Interfaced Diagnostic Equipment
A hospital was hacked via a backdoor security flaw in their diagnostic laboratory equipment. The massive amount of PHI in these data systems was a goldmine for the hackers but the hospital had to pay out millions in fines due to the data-breach. Total financial impact was in the hundreds of millions of dollars in fines, remediation, patient churn and brand damage.

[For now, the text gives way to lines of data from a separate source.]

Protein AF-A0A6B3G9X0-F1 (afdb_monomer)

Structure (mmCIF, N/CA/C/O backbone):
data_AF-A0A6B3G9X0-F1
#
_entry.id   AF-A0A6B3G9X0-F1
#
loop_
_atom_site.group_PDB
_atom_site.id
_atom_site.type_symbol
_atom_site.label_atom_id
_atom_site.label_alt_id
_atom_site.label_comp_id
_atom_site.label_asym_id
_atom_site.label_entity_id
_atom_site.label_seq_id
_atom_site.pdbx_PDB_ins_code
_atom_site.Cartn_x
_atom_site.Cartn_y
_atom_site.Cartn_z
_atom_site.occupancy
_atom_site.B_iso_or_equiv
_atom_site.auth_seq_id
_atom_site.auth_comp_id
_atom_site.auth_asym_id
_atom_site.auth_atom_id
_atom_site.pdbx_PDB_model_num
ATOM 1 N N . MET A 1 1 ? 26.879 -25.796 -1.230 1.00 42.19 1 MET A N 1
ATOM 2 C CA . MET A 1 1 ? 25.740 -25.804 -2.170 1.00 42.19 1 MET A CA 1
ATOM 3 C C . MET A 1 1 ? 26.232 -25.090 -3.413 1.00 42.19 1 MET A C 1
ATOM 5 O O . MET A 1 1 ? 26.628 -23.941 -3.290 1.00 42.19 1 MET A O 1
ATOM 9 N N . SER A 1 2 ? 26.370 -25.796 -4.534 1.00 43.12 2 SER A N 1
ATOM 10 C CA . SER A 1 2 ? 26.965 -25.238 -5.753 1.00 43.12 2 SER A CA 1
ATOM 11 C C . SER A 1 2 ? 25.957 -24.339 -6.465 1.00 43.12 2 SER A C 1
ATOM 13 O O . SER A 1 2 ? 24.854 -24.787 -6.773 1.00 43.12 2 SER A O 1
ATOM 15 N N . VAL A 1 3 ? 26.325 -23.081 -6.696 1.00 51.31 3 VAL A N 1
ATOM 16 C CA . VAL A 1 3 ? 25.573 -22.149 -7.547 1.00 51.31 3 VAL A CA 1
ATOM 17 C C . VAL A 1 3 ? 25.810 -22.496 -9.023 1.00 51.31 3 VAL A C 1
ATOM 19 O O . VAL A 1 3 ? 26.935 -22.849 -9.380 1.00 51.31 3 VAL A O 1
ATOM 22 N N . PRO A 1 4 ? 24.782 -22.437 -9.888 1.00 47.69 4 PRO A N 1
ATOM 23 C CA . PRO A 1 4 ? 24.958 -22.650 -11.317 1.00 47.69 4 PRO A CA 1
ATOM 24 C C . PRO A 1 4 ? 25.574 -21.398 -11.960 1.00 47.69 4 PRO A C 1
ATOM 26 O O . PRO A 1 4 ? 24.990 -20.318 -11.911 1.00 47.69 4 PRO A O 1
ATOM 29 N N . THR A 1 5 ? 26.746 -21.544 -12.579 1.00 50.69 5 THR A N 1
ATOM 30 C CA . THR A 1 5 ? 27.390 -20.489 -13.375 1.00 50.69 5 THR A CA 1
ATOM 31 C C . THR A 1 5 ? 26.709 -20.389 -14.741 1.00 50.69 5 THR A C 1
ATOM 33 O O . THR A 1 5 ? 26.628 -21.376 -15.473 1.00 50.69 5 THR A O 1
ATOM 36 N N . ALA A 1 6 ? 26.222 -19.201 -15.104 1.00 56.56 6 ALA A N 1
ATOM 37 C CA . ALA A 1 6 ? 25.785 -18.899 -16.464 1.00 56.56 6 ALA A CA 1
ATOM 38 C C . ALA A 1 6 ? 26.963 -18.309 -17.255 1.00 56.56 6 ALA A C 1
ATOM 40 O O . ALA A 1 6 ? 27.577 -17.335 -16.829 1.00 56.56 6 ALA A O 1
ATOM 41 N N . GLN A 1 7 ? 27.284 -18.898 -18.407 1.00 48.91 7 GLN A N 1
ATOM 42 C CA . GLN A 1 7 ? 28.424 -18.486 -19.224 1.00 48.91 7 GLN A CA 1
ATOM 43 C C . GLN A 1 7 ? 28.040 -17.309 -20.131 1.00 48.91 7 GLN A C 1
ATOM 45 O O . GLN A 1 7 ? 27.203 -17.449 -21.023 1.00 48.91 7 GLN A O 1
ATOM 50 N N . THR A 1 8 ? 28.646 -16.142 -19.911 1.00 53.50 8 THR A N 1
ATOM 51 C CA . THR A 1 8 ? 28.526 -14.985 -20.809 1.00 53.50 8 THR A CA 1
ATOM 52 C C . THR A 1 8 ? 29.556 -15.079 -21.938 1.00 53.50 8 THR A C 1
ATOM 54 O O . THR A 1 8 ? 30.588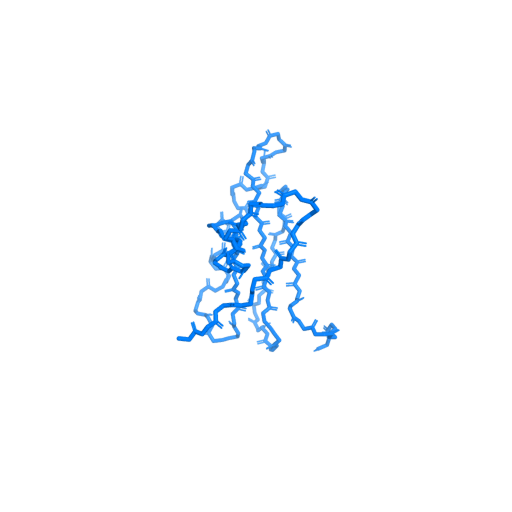 -15.741 -21.825 1.00 53.50 8 THR A O 1
ATOM 57 N N . ALA A 1 9 ? 29.274 -14.419 -23.066 1.00 57.94 9 ALA A N 1
ATOM 58 C CA . ALA A 1 9 ? 30.060 -14.509 -24.302 1.00 57.94 9 ALA A CA 1
ATOM 59 C C . ALA A 1 9 ? 31.500 -13.947 -24.213 1.00 57.94 9 ALA A C 1
ATOM 61 O O . ALA A 1 9 ? 32.233 -14.002 -25.197 1.00 57.94 9 ALA A O 1
ATOM 62 N N . PHE A 1 10 ? 31.917 -13.427 -23.055 1.00 56.53 10 PHE A N 1
ATOM 63 C CA . PHE A 1 10 ? 33.218 -12.795 -22.843 1.00 56.53 10 PHE A CA 1
ATOM 64 C C . PHE A 1 10 ? 33.854 -13.239 -21.522 1.00 56.53 10 PHE A C 1
ATOM 66 O O . PHE A 1 10 ? 34.029 -12.416 -20.640 1.00 56.53 10 PHE A O 1
ATOM 73 N N . GLY A 1 11 ? 34.185 -14.529 -21.395 1.00 56.53 11 GLY A N 1
ATOM 74 C CA . GLY A 1 11 ? 35.329 -15.054 -20.619 1.00 56.53 11 GLY A CA 1
ATOM 75 C C . GLY A 1 11 ? 35.528 -14.668 -19.143 1.00 56.53 11 GLY A C 1
ATOM 76 O O . GLY A 1 11 ? 36.531 -15.080 -18.572 1.00 56.53 11 GLY A O 1
ATOM 77 N N . GLU A 1 12 ? 34.625 -13.919 -18.525 1.00 59.09 12 GLU A N 1
ATOM 78 C CA . GLU A 1 12 ? 34.674 -13.506 -17.129 1.00 59.09 12 GLU A CA 1
ATOM 79 C C . GLU A 1 12 ? 33.523 -14.209 -16.409 1.00 59.09 12 GLU A C 1
ATOM 81 O O . GLU A 1 12 ? 32.361 -14.087 -16.814 1.00 59.09 12 GLU A O 1
ATOM 86 N N . GLU A 1 13 ? 33.845 -15.011 -15.389 1.00 58.16 13 GLU A N 1
ATOM 87 C CA . GLU A 1 13 ? 32.844 -15.624 -14.515 1.00 58.16 13 GLU A CA 1
ATOM 88 C C . GLU A 1 13 ? 32.093 -14.506 -13.786 1.00 58.16 13 GLU A C 1
ATOM 90 O O . GLU A 1 13 ? 32.501 -14.033 -12.728 1.00 58.16 13 GLU A O 1
ATOM 95 N N . ALA A 1 14 ? 30.993 -14.050 -14.382 1.00 63.41 14 ALA A N 1
ATOM 96 C CA . ALA A 1 14 ? 30.048 -13.183 -13.712 1.00 63.41 14 ALA A CA 1
ATOM 97 C C . ALA A 1 14 ? 29.389 -14.005 -12.603 1.00 63.41 14 ALA A C 1
ATOM 99 O O . ALA A 1 14 ? 28.631 -14.940 -12.881 1.00 63.41 14 ALA A O 1
ATOM 100 N N . GLU A 1 15 ? 29.691 -13.672 -11.348 1.00 65.12 15 GLU A N 1
ATOM 101 C CA . GLU A 1 15 ? 28.944 -14.183 -10.206 1.00 65.12 15 GLU A CA 1
ATOM 102 C C . GLU A 1 15 ? 27.464 -13.882 -10.466 1.00 65.12 15 GLU A C 1
ATOM 104 O O . GLU A 1 15 ? 27.074 -12.725 -10.653 1.00 65.12 15 GLU A O 1
ATOM 109 N N . ALA A 1 16 ? 26.651 -14.933 -10.596 1.00 68.56 16 ALA A N 1
ATOM 110 C CA . ALA A 1 16 ? 25.230 -14.766 -10.837 1.00 68.56 16 ALA A CA 1
ATOM 111 C C . ALA A 1 16 ? 24.677 -13.942 -9.678 1.00 68.56 16 ALA A C 1
ATOM 113 O O . ALA A 1 16 ? 24.705 -14.403 -8.537 1.00 68.56 16 ALA A O 1
ATOM 114 N N . VAL A 1 17 ? 24.203 -12.725 -9.965 1.00 70.31 17 VAL A N 1
ATOM 115 C CA . VAL A 1 17 ? 23.534 -11.912 -8.950 1.00 70.31 17 VAL A CA 1
ATOM 116 C C . VAL A 1 17 ? 22.424 -12.789 -8.381 1.00 70.31 17 VAL A C 1
ATOM 118 O O . VAL A 1 17 ? 21.568 -13.230 -9.158 1.00 70.31 17 VAL A O 1
ATOM 121 N N . PRO A 1 18 ? 22.450 -13.115 -7.077 1.0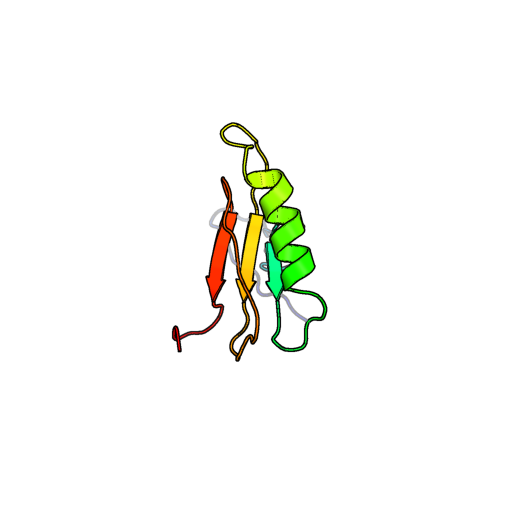0 72.31 18 PRO A N 1
ATOM 122 C CA . PRO A 1 18 ? 21.423 -13.958 -6.501 1.00 72.31 18 PRO A CA 1
ATOM 123 C C . PRO A 1 18 ? 20.079 -13.268 -6.730 1.00 72.31 18 PRO A C 1
ATOM 125 O O . PRO A 1 18 ? 19.838 -12.161 -6.255 1.00 72.31 18 PRO A O 1
ATOM 128 N N . GLY A 1 19 ? 19.238 -13.896 -7.548 1.00 79.31 19 GLY A N 1
ATOM 129 C CA . GLY A 1 19 ? 17.900 -13.401 -7.827 1.00 79.31 19 GLY A CA 1
ATOM 130 C C . GLY A 1 19 ? 16.993 -13.597 -6.614 1.00 79.31 19 GLY A C 1
ATOM 131 O O . GLY A 1 19 ? 17.119 -14.582 -5.886 1.00 79.31 19 GLY A O 1
ATOM 132 N N . GLY A 1 20 ? 16.043 -12.684 -6.433 1.00 80.75 20 GLY A N 1
ATOM 133 C CA . GLY A 1 20 ? 15.113 -12.704 -5.303 1.00 80.75 20 GLY A CA 1
ATOM 134 C C . GLY A 1 20 ? 15.626 -11.947 -4.075 1.00 80.75 20 GLY A C 1
ATOM 135 O O . GLY A 1 20 ? 16.723 -11.397 -4.072 1.00 80.75 20 GLY A O 1
ATOM 136 N N . GLY A 1 21 ? 14.786 -11.872 -3.041 1.00 84.88 21 GLY A N 1
ATOM 137 C CA . GLY A 1 21 ? 15.035 -11.077 -1.839 1.00 84.88 21 GLY A CA 1
ATOM 138 C C . GLY A 1 21 ? 13.762 -10.411 -1.323 1.00 84.88 21 GLY A C 1
ATOM 139 O O . GLY A 1 21 ? 12.661 -10.712 -1.788 1.00 84.88 21 GLY A O 1
ATOM 140 N N . ASP A 1 22 ? 13.922 -9.515 -0.351 1.00 87.88 22 ASP A N 1
ATOM 141 C CA . ASP A 1 22 ? 12.837 -8.647 0.107 1.00 87.88 22 ASP A CA 1
ATOM 142 C C . ASP A 1 22 ? 12.360 -7.719 -1.027 1.00 87.88 22 ASP A C 1
ATOM 144 O O . ASP A 1 22 ? 13.154 -7.281 -1.861 1.00 87.88 22 ASP A O 1
ATOM 148 N N . LEU A 1 23 ? 11.058 -7.419 -1.062 1.00 90.00 23 LEU A N 1
ATOM 149 C CA . LEU A 1 23 ? 10.449 -6.584 -2.109 1.00 90.00 23 LEU A CA 1
ATOM 150 C C . LEU A 1 23 ? 10.649 -5.076 -1.870 1.00 90.00 23 LEU A C 1
ATOM 152 O O . LEU A 1 23 ? 10.214 -4.253 -2.679 1.00 90.00 23 LEU A O 1
ATOM 156 N N . GLY A 1 24 ? 11.328 -4.709 -0.786 1.00 90.62 24 GLY A N 1
ATOM 157 C CA . GLY A 1 24 ? 11.602 -3.345 -0.386 1.00 90.62 24 GLY A CA 1
ATOM 158 C C . GLY A 1 24 ? 10.551 -2.785 0.579 1.00 90.62 24 GLY A C 1
ATOM 159 O O . GLY A 1 24 ? 9.433 -3.290 0.689 1.00 90.62 24 GLY A O 1
ATOM 160 N N . PRO A 1 25 ? 10.866 -1.658 1.241 1.00 92.44 25 PRO A N 1
ATOM 161 C CA . PRO A 1 25 ? 10.074 -1.111 2.350 1.00 92.44 25 PRO A CA 1
ATOM 162 C C . PRO A 1 25 ? 8.691 -0.580 1.944 1.00 92.44 25 PRO A C 1
ATOM 164 O O . PRO A 1 25 ? 7.849 -0.300 2.795 1.00 92.44 25 PRO A O 1
ATOM 167 N N . ASN A 1 26 ? 8.464 -0.407 0.643 1.00 93.25 26 ASN A N 1
ATOM 168 C CA . ASN A 1 26 ? 7.242 0.156 0.082 1.00 93.25 26 ASN A CA 1
ATOM 169 C C . ASN A 1 26 ? 6.246 -0.908 -0.397 1.00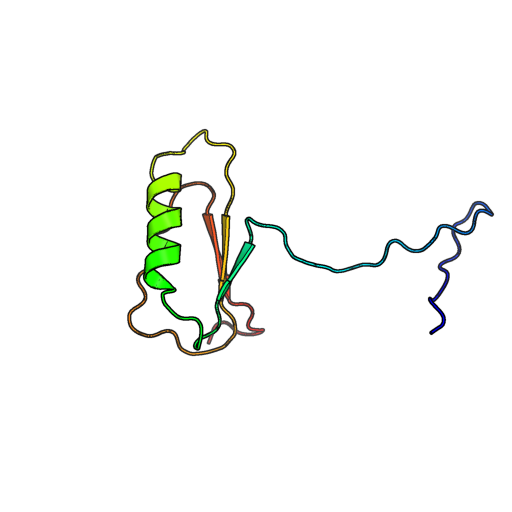 93.25 26 ASN A C 1
ATOM 171 O O . ASN A 1 26 ? 5.164 -0.552 -0.871 1.00 93.25 26 ASN A O 1
ATOM 175 N N . VAL A 1 27 ? 6.601 -2.190 -0.276 1.00 94.50 27 VAL A N 1
ATOM 176 C CA . VAL A 1 27 ? 5.734 -3.318 -0.608 1.00 94.50 27 VAL A CA 1
ATOM 177 C C . VAL A 1 27 ? 5.226 -3.943 0.684 1.00 94.50 27 VAL A C 1
ATOM 179 O O . VAL A 1 27 ? 5.963 -4.574 1.434 1.00 94.50 27 VAL A O 1
ATOM 182 N N . HIS A 1 28 ? 3.937 -3.763 0.938 1.00 94.12 28 HIS A N 1
ATOM 183 C CA . HIS A 1 28 ? 3.249 -4.260 2.121 1.00 94.12 28 HIS A CA 1
ATOM 184 C C . HIS A 1 28 ? 2.536 -5.555 1.754 1.00 94.12 28 HIS A C 1
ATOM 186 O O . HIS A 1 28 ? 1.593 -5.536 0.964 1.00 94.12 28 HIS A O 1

Doctrly determined that the only required fields were Patient Name and Patient ID. All remaining 37 patient demographics fields (including Mother’s Maiden Name, Marital Status and Drivers License Number) were not required for the LIS to properly interact with Cerner EHR. Doctrly now redacts all sensitive demographics fields across their entire ACO network in real-time.
Laptops and Thumb Drives
A large hospital system hired a nationally recognized consulting firm to do financial analysis on 2 clinical profit centers. The consultants weren’t allowed to take laptops home, as a result of security policies. In order to circumvent the security policies, a consultant downloaded patient data to a thumb drive to work on at home over the weekend. Unfortunately, the thumb drive was lost and 15,000 patient records were breached.
Using Doctrly, the hospital system implemented an automated data redaction system to ensure future consultants do not have access to any PII except for a Patient Identifier. Financial consultants don’t require access to any other piece of identifying information.
3rd Party Software
A California-based hospital group wanted to use a Continuity of Care Application to help reduce patient readmissions after a patient’s hospital discharge. The hospital’s IT department determined the new software wasn’t worth the data-security risk, so the deal never moved forward.
The IT department, using Epic EHR, told the Software company that it would get access to the hospital via Epic’s App Orchard. Using Doctrly (a partner with Epic), the hospital’s IT department was able to filter which specific PHI fields the application received. In this case, they were only to receive a Patient ID number, First Name and Primary Diagnosis code during the patient’s inpatient visit - and nothing else. The IT department was satisfied that nothing of significant value was being transmitted to the application and the Continuity of Care application went live. Subsequent readmissions were reduced by 23%.